Makes sense. I think I'm somewhat against it because of where we live, it just doesn't get that cold out here. I've had winters in LA when I never ran my heat at all. Fireplace in the living room, dogs and woman in the bed at night, never felt like a needed a warm floor to wake up to. But I grew up in southern Ohio, cold means cold back east.


----------



## wyoming 1 (May 7, 2008)

Yeah if you have to put in all the duct and cold air returns for forced air it doesn't make sence to drop anothe 20 to 30 for radiant southern ohio I grew up in northern Ky


----------



## Harvey Ramer (Mar 8, 2009)

*Forget about warm board!*

Warm board offers a host of problems in a radiant system. Let me start off by a little bit about Radiant Heating. 1st. step is to determine the heatloss of each room. Then you figure the BTU/h of each sq' of floor surface. Having those calculations you can now determine the tube spacing, tube sizing, water temp and gpm needed to heat the room. Warm board takes the heat out of water very quickly meaning you have to be very carefull about water temps so as not to overheat and damage the floors. HARDWOOD FLOORING MAX TEMP 78 DEGREES!!! A different water temp for every room will ad thousands to the cost. Also warmboard dissapates the heat so quickly that it results in uneven heating. Example. A typical Radiant loop is calculated at a 10 degree water temp drop between supply and return. With warmboard this jumps to a 20 degree drop. So with a 300' loop coming into a room and weaving back and forth till the other side and then exiting guess what happens. The floor tends to be warmer on the one side of the room. The only time I would use this type of application is in a retrofit where it is impractical to do it any other way. It is just to expensive and offers a host of problems most of which we haven't even discussed. It is apparent to me that Warmboard knows very little about Radiant heating but is merely in the business of selling grooved boards. 

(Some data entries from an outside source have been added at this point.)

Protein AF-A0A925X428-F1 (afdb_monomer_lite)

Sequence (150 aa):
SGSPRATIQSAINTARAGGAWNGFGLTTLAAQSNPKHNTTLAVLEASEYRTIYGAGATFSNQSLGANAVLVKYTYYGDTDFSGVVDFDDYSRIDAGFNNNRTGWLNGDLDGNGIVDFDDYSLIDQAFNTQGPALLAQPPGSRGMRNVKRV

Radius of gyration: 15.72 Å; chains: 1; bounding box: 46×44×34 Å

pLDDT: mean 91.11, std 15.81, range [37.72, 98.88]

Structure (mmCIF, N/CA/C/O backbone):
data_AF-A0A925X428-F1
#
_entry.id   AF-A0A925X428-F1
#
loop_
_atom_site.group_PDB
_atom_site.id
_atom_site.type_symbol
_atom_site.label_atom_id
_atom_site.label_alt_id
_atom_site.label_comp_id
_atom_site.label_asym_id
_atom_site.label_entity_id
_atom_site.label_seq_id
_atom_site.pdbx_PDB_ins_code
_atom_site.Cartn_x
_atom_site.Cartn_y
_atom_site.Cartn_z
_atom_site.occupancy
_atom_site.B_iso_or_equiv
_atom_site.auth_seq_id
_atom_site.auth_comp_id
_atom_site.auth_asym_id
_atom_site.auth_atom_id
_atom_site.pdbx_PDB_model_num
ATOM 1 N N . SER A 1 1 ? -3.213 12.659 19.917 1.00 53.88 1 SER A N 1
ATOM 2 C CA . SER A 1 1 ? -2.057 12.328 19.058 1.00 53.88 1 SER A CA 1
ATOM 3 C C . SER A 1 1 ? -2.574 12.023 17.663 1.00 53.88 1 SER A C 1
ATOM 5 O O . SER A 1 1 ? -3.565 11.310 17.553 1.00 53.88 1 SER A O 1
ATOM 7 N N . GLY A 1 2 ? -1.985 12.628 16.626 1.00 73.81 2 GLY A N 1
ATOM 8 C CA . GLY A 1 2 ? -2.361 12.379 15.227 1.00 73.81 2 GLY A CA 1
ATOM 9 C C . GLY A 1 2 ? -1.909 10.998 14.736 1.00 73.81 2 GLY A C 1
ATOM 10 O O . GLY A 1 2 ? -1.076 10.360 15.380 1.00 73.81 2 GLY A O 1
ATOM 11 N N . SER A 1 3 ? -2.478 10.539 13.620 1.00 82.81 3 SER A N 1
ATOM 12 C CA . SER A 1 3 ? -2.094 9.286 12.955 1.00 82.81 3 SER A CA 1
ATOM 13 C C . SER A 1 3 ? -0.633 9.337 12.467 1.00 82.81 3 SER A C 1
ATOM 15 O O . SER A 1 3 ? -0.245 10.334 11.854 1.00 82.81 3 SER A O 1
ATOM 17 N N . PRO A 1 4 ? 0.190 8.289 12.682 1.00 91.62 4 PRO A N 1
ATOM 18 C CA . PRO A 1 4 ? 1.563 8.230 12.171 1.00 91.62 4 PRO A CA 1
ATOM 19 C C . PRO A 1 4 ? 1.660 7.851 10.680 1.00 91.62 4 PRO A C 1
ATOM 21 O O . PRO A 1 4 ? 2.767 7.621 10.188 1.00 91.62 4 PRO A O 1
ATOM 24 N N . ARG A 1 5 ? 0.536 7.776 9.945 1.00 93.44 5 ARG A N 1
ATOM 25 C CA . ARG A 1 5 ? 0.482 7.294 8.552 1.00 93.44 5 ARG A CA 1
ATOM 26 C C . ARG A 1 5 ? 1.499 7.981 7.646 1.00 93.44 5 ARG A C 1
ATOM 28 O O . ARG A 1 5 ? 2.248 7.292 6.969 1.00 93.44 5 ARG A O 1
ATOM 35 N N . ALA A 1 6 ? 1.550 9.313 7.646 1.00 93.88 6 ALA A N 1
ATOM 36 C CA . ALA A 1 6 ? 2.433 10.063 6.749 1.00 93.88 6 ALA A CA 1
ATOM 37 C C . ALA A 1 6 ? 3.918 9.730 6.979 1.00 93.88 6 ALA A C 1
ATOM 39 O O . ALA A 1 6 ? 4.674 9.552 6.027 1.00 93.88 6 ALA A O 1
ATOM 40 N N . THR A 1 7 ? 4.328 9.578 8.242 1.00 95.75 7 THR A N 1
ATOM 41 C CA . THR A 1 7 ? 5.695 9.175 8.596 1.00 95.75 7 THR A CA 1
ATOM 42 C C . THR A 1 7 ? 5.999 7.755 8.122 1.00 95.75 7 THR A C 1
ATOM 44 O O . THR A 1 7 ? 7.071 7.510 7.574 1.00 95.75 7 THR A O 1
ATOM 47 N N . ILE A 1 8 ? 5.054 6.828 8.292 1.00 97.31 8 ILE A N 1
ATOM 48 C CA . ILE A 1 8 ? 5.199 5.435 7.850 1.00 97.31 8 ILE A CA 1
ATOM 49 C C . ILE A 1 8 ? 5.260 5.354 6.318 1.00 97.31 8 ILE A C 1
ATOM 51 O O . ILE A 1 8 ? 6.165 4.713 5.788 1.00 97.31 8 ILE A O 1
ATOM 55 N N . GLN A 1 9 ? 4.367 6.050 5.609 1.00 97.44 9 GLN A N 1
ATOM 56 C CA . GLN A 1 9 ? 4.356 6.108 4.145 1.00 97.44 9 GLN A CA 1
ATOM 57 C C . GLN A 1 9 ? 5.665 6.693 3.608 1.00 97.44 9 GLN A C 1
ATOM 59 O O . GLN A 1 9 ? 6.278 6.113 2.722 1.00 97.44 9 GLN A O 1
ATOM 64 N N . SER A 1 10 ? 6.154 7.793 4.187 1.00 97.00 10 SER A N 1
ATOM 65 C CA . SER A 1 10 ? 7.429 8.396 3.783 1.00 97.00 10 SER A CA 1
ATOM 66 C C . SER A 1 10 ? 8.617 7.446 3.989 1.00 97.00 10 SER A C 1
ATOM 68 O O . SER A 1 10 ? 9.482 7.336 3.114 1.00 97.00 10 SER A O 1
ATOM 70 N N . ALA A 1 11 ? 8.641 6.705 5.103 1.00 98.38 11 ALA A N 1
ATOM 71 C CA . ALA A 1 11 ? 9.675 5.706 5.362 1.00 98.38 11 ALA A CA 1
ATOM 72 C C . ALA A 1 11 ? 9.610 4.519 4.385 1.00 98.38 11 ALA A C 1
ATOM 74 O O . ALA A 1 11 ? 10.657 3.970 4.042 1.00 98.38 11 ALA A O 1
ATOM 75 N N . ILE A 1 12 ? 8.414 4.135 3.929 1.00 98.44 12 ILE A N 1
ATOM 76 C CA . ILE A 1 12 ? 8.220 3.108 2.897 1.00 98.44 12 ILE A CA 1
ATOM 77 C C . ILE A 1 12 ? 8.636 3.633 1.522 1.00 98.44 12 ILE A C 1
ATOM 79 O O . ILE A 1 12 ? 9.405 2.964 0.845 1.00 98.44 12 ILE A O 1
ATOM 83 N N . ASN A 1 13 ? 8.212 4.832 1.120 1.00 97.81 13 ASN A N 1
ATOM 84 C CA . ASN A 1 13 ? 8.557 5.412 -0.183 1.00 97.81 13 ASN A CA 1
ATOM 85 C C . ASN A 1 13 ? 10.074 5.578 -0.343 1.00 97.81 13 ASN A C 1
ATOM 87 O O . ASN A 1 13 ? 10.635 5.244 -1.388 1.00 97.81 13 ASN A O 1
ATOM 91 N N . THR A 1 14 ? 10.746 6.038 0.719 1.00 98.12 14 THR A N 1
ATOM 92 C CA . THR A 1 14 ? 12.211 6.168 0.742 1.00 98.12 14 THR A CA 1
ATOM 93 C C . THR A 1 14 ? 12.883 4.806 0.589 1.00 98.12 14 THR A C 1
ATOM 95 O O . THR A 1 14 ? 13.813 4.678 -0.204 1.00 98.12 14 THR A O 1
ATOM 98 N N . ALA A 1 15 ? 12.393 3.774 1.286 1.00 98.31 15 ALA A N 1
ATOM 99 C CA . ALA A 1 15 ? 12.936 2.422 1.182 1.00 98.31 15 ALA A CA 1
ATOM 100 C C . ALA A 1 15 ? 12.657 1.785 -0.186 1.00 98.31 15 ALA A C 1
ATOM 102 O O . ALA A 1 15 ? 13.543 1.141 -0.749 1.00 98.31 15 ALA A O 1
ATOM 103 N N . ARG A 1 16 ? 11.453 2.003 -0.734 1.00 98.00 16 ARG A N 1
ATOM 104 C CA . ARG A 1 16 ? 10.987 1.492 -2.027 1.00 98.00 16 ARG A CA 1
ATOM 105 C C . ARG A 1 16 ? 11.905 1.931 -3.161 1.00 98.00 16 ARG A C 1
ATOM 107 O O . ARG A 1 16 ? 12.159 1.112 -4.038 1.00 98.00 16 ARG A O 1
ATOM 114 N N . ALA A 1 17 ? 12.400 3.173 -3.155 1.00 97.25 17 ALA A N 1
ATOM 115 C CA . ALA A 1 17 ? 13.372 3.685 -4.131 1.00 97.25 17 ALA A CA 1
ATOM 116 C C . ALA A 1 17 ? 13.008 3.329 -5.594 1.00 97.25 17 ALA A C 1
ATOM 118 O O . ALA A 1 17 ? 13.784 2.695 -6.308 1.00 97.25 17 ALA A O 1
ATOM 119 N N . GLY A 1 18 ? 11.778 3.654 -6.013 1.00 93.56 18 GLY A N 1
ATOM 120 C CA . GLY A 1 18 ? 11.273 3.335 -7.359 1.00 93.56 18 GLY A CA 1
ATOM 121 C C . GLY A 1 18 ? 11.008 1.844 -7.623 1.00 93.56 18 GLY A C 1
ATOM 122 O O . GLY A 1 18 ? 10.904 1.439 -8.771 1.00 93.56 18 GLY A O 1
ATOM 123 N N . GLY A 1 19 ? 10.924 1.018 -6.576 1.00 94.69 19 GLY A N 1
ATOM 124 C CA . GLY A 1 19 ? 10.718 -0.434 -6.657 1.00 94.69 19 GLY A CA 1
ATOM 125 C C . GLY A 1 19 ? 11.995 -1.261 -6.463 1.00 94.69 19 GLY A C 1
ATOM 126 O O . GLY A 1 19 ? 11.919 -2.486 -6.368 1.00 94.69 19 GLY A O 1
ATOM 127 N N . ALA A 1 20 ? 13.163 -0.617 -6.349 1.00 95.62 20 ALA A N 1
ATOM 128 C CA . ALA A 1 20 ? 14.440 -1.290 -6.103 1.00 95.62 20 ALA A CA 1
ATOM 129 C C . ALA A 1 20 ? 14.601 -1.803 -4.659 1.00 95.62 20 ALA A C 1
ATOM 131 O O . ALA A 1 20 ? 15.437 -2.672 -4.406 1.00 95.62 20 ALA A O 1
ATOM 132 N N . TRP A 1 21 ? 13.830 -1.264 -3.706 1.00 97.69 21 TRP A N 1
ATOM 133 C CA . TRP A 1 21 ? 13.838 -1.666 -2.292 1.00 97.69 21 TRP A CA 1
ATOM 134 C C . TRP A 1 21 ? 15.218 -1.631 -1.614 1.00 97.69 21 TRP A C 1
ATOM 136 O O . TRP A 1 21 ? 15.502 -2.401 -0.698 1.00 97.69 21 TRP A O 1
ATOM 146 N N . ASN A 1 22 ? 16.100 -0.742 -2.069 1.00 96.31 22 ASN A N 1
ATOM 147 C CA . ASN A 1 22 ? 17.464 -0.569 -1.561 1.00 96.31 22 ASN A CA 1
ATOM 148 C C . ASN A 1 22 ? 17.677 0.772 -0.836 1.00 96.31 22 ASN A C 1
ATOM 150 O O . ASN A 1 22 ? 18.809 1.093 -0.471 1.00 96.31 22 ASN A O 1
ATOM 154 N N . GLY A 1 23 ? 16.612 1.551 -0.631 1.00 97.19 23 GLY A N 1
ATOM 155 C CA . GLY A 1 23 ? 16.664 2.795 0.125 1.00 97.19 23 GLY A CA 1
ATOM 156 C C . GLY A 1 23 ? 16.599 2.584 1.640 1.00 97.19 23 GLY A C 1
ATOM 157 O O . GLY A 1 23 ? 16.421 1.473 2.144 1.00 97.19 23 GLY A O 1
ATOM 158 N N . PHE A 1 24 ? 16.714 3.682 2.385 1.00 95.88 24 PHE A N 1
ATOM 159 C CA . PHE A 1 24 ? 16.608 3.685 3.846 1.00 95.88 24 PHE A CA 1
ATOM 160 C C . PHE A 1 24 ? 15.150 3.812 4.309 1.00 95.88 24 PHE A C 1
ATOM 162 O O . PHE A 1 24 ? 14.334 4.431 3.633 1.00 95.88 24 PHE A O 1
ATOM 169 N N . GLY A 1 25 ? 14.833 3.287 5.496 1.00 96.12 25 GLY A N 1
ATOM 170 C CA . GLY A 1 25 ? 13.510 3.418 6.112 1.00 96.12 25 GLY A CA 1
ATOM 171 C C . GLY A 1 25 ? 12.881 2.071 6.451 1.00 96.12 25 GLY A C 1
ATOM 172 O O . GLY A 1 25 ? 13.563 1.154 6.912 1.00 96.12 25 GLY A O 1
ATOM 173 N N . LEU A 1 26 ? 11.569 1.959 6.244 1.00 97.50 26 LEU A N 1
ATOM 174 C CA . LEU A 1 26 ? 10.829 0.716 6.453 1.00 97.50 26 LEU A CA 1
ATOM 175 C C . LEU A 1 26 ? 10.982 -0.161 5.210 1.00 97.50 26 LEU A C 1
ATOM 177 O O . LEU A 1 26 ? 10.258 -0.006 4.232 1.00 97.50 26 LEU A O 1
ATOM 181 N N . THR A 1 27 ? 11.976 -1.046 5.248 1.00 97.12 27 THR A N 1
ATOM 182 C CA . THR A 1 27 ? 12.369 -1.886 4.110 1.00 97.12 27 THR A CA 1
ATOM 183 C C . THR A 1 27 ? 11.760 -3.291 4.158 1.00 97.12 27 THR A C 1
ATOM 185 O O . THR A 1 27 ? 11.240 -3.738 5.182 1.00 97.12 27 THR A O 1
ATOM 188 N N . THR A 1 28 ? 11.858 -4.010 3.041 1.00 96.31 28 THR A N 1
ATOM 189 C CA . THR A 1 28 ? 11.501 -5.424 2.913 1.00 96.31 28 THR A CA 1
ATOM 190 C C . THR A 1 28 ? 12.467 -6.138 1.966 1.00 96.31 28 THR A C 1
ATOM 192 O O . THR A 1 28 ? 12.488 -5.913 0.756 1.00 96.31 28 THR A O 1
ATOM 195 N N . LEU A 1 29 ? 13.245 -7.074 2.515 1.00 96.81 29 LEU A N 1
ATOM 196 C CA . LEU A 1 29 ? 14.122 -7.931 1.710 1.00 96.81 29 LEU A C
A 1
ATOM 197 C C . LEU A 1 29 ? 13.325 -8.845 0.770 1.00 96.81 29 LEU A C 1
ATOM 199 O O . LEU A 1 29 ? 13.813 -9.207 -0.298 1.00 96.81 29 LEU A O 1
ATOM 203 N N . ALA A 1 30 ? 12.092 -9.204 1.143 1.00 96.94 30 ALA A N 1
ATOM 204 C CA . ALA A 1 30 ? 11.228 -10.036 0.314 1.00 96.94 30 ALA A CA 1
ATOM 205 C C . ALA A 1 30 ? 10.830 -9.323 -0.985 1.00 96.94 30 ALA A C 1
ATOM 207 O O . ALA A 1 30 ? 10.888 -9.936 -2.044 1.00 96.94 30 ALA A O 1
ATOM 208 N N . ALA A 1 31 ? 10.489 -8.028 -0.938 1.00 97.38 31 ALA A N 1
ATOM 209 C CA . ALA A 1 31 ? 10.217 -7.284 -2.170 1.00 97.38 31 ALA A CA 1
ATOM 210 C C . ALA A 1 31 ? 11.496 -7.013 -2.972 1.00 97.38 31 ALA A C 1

As to your concerns about overheating a room with a slab application this can be overcome with a neat little device called an OUTDOOR RESET. This consists of a electronic mixing device with an outdoor tempature sensor. As the air temp rises outside it atomatically lowers the Radiant water temp. This not only cures the fall/spring problem but also makes your system 5% to 30% more efficient.

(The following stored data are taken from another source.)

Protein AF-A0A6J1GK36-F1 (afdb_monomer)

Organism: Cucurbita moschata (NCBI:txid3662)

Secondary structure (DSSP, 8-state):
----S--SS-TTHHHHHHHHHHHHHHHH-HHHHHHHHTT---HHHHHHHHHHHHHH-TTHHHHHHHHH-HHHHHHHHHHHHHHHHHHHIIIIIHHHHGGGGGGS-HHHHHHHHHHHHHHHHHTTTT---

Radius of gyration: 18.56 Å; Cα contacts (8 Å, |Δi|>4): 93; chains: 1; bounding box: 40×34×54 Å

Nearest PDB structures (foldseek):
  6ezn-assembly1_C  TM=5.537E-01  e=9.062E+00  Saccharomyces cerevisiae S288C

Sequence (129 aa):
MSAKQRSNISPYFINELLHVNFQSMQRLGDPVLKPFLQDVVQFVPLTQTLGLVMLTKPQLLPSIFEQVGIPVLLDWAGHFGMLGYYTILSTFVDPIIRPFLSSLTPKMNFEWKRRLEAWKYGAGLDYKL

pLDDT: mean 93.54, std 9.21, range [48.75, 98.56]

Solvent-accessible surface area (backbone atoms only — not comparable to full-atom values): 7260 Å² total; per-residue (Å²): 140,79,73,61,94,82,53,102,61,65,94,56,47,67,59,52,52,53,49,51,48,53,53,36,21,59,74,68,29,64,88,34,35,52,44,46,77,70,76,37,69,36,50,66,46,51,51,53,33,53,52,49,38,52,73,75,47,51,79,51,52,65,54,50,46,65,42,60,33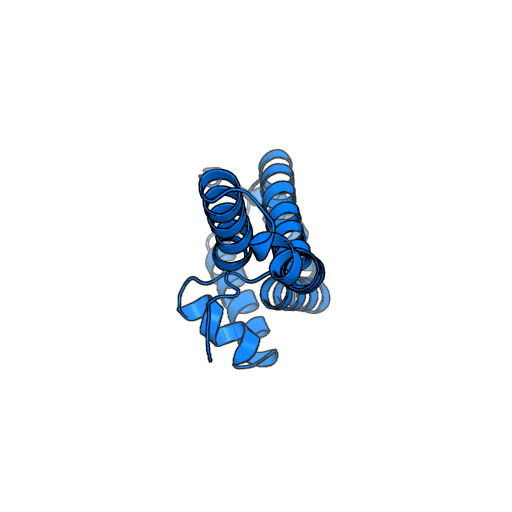,66,73,54,51,53,54,49,49,53,54,54,48,50,28,43,50,25,41,48,42,38,68,62,44,37,74,68,51,58,76,61,40,77,82,45,56,74,66,58,30,50,53,50,53,52,51,50,46,48,24,28,59,67,17,41,68,74,70,77,135

Mean predicted aligned error: 4.3 Å

Foldseek 3Di:
DDWDPDFPDPPCLVVVVVVLLQVQQVVVNDVLNVCVVVVQDALVSVVSSVVSCCVPPVVSVVVVCRTQNDVNVVVVVVLSVVLVVLVCCLPPVCVVCVVVLVVDDPVSSVVVVVVSVCSCVSRSVVDDD

Structure (mmCIF, N/CA/C/O backbone):
data_AF-A0A6J1GK36-F1
#
_entry.id   AF-A0A6J1GK36-F1
#
loop_
_atom_site.group_PDB
_atom_site.id
_atom_site.type_symbol
_atom_site.label_atom_id
_atom_site.label_alt_id
_atom_site.label_comp_id
_atom_site.label_asym_id
_atom_site.label_entity_id
_atom_site.label_seq_id
_atom_site.pdbx_PDB_ins_code
_atom_site.Cartn_x
_atom_site.Cartn_y
_atom_site.Cartn_z
_atom_site.occupancy
_atom_site.B_iso_or_equiv
_atom_site.auth_seq_id
_atom_site.auth_comp_id
_atom_site.auth_asym_id
_atom_site.auth_atom_id
_atom_site.pdbx_PDB_model_num
ATOM 1 N N . MET A 1 1 ? 3.016 13.007 10.620 1.00 48.75 1 MET A N 1
ATOM 2 C CA . MET A 1 1 ? 1.674 13.513 10.985 1.00 48.75 1 MET A CA 1
ATOM 3 C C . MET A 1 1 ? 1.567 13.529 12.503 1.00 48.75 1 MET A C 1
ATOM 5 O O . MET A 1 1 ? 1.898 12.516 13.101 1.00 48.75 1 MET A O 1
ATOM 9 N N . SER A 1 2 ? 1.192 14.650 13.128 1.00 53.66 2 SER A N 1
ATOM 10 C CA . SER A 1 2 ? 0.986 14.727 14.586 1.00 53.66 2 SER A CA 1
ATOM 11 C C . SER A 1 2 ? -0.505 14.871 14.877 1.00 53.66 2 SER A C 1
ATOM 13 O O . SER A 1 2 ? -1.185 15.647 14.205 1.00 53.66 2 SER A O 1
ATOM 15 N N . ALA A 1 3 ? -1.017 14.099 15.835 1.00 60.06 3 ALA A N 1
ATOM 16 C CA . ALA A 1 3 ? -2.406 14.182 16.273 1.00 60.06 3 ALA A CA 1
ATOM 17 C C . ALA A 1 3 ? -2.703 15.551 16.906 1.00 60.06 3 ALA A C 1
ATOM 19 O O . ALA A 1 3 ? -1.830 16.156 17.534 1.00 60.06 3 ALA A O 1
ATOM 20 N N . LYS A 1 4 ? -3.944 16.042 16.781 1.00 61.72 4 LYS A N 1
ATOM 21 C CA . LYS A 1 4 ? -4.358 17.251 17.506 1.00 61.72 4 LYS A CA 1
ATOM 22 C C . LYS A 1 4 ? -4.296 16.994 19.014 1.00 61.72 4 LYS A C 1
ATOM 24 O O . LYS A 1 4 ? -4.805 15.996 19.507 1.00 61.72 4 LYS A O 1
ATOM 29 N N . GLN A 1 5 ? -3.697 17.929 19.747 1.00 59.22 5 GLN A N 1
ATOM 30 C CA . GLN A 1 5 ? -3.384 17.783 21.174 1.00 59.22 5 GLN A CA 1
ATOM 31 C C . GLN A 1 5 ? -4.608 17.927 22.107 1.00 59.22 5 GLN A C 1
ATOM 33 O O . GLN A 1 5 ? -4.505 17.658 23.299 1.00 59.22 5 GLN A O 1
ATOM 38 N N . ARG A 1 6 ? -5.760 18.373 21.583 1.00 59.59 6 ARG A N 1
ATOM 39 C CA . ARG A 1 6 ? -7.029 18.546 22.313 1.00 59.59 6 ARG A CA 1
ATOM 40 C C . ARG A 1 6 ? -8.210 18.147 21.423 1.00 59.59 6 ARG A C 1
ATOM 42 O O . ARG A 1 6 ? -8.841 19.010 20.818 1.00 59.59 6 ARG A O 1
ATOM 49 N N . SER A 1 7 ? -8.469 16.854 21.296 1.00 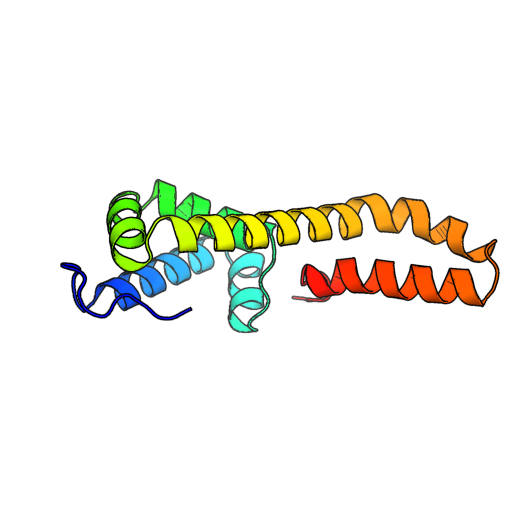63.53 7 SER A N 1
ATOM 50 C CA . SER A 1 7 ? -9.725 16.326 20.750 1.00 63.53 7 SER A CA 1
ATOM 51 C C . SER A 1 7 ? -10.609 15.860 21.911 1.00 63.53 7 SER A C 1
ATOM 53 O O . SER A 1 7 ? -10.085 15.455 22.949 1.00 63.53 7 SER A O 1
ATOM 55 N N . ASN A 1 8 ? -11.939 15.924 21.781 1.00 77.75 8 ASN A N 1
ATOM 56 C CA . ASN A 1 8 ? -12.861 15.469 22.834 1.00 77.75 8 ASN A CA 1
ATOM 57 C C . ASN A 1 8 ? -13.070 13.943 22.778 1.00 77.75 8 ASN A C 1
ATOM 59 O O . ASN A 1 8 ? -14.135 13.411 23.087 1.00 77.75 8 ASN A O 1
ATOM 63 N N . ILE A 1 9 ? -12.041 13.240 22.309 1.00 82.62 9 ILE A N 1
ATOM 64 C CA . ILE A 1 9 ? -12.075 11.833 21.954 1.00 82.62 9 ILE A CA 1
ATOM 65 C C . ILE A 1 9 ? -11.528 11.025 23.123 1.00 82.62 9 ILE A C 1
ATOM 67 O O . ILE A 1 9 ? -10.625 11.461 23.838 1.00 82.62 9 ILE A O 1
ATOM 71 N N . SER A 1 10 ? -12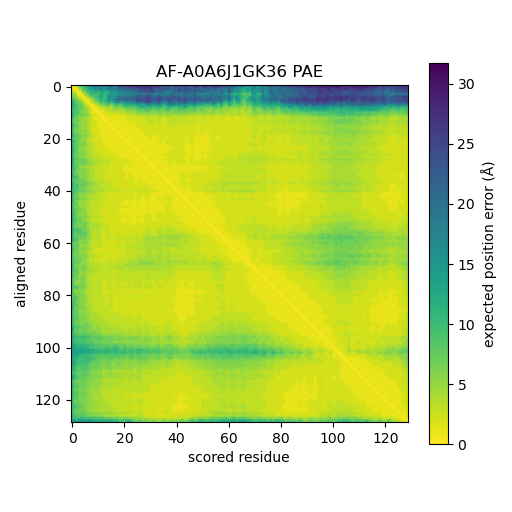.075 9.822 23.303 1.00 87.00 10 SER A N 1
ATOM 72 C CA . SER A 1 10 ? -11.602 8.877 24.311 1.00 87.00 10 SER A CA 1
ATOM 73 C C . SER A 1 10 ? -10.072 8.730 24.261 1.00 87.00 10 SER A C 1
ATOM 75 O O . SER A 1 10 ? -9.521 8.482 23.184 1.00 87.00 10 SER A O 1
ATOM 77 N N . PRO A 1 11 ? -9.371 8.781 25.409 1.00 87.00 11 PRO A N 1
ATOM 78 C CA . PRO A 1 11 ? -7.927 8.548 25.458 1.00 87.00 11 PRO A CA 1
ATOM 79 C C . PRO A 1 11 ? -7.535 7.137 24.980 1.00 87.00 11 PRO A C 1
ATOM 81 O O . PRO A 1 11 ? -6.377 6.899 24.646 1.00 87.00 11 PRO A O 1
ATOM 84 N N . TYR A 1 12 ? -8.493 6.207 24.892 1.00 90.88 12 TYR A N 1
ATOM 85 C CA . TYR A 1 12 ? -8.290 4.847 24.385 1.00 90.88 12 TYR A CA 1
ATOM 86 C C . TYR A 1 12 ? -8.551 4.696 22.882 1.00 90.88 12 TYR A C 1
ATOM 88 O O . TYR A 1 12 ? -8.338 3.612 22.343 1.00 90.88 12 TYR A O 1
ATOM 96 N N . PHE A 1 13 ? -8.990 5.750 22.190 1.00 91.06 13 PHE A N 1
ATOM 97 C CA . PHE A 1 13 ? -9.439 5.675 20.798 1.00 91.06 13 PHE A CA 1
ATOM 98 C C . PHE A 1 13 ? -8.389 5.095 19.845 1.00 91.06 13 PHE A C 1
ATOM 100 O O . PHE A 1 13 ? -8.712 4.250 19.017 1.00 91.06 13 PHE A O 1
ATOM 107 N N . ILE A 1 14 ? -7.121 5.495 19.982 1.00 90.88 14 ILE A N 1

Don't turn your Radiant system into a nightmare. A common sense and practical approach is always the best. I have found that attaching tubing to the under side of the subfloor with heat emission plates works quite well and is very cost effective.


----------



## Luke (Nov 8, 2006)

*Warmboard*

We used it one time about five years ago and I'm not looking forward to the next application - if there is one. In addition to the problems others have noted in their responses to the original post, carpet tack strip installation is a scary proposition. Our project consisted of a large master bathroom and a master closet that measured over 16' x 24'. The closet had tons of built-in cabinets, shoe storage units, hanging clothing units, etc, that all had to be installed after the warmboard was installed and it was a nightmare. It seems like a great idea but in actuality, there are other systems that work just as well if not better and are substantially easier and more cost effective to install.


----------



## Terry Alsberg (Sep 9, 2009)

*Warmboard info*

Forgive the length of this reply but this thread raised so many issues, especially by Harvey Ramer, that I thought I would try to address them all in this reply.

Thermodynamically, the job of a radiant panel is very simple. It conducts heat from the water in a tube to the surface of your floor ... period ... end of sentence. This why in the radiant industry, conductivity is king. Aluminum is obviously an excellent conductor and wood is obviously a poor conductor which explains why frying pans are made of aluminum to spread heat evenly and efficiently but often have wood handles to stop the heat from reaching your hand. The staple up systems that Ramer seems to think are the best are in fact the worst performing systems precisely because installing tubing under a horrible conductor such as wood subfloor is a bad idea. Yes you can drive limited amounts of heat through wood which is why staple up systems can work to some degree. But they do not work nearly as well as a radiant system could or should. 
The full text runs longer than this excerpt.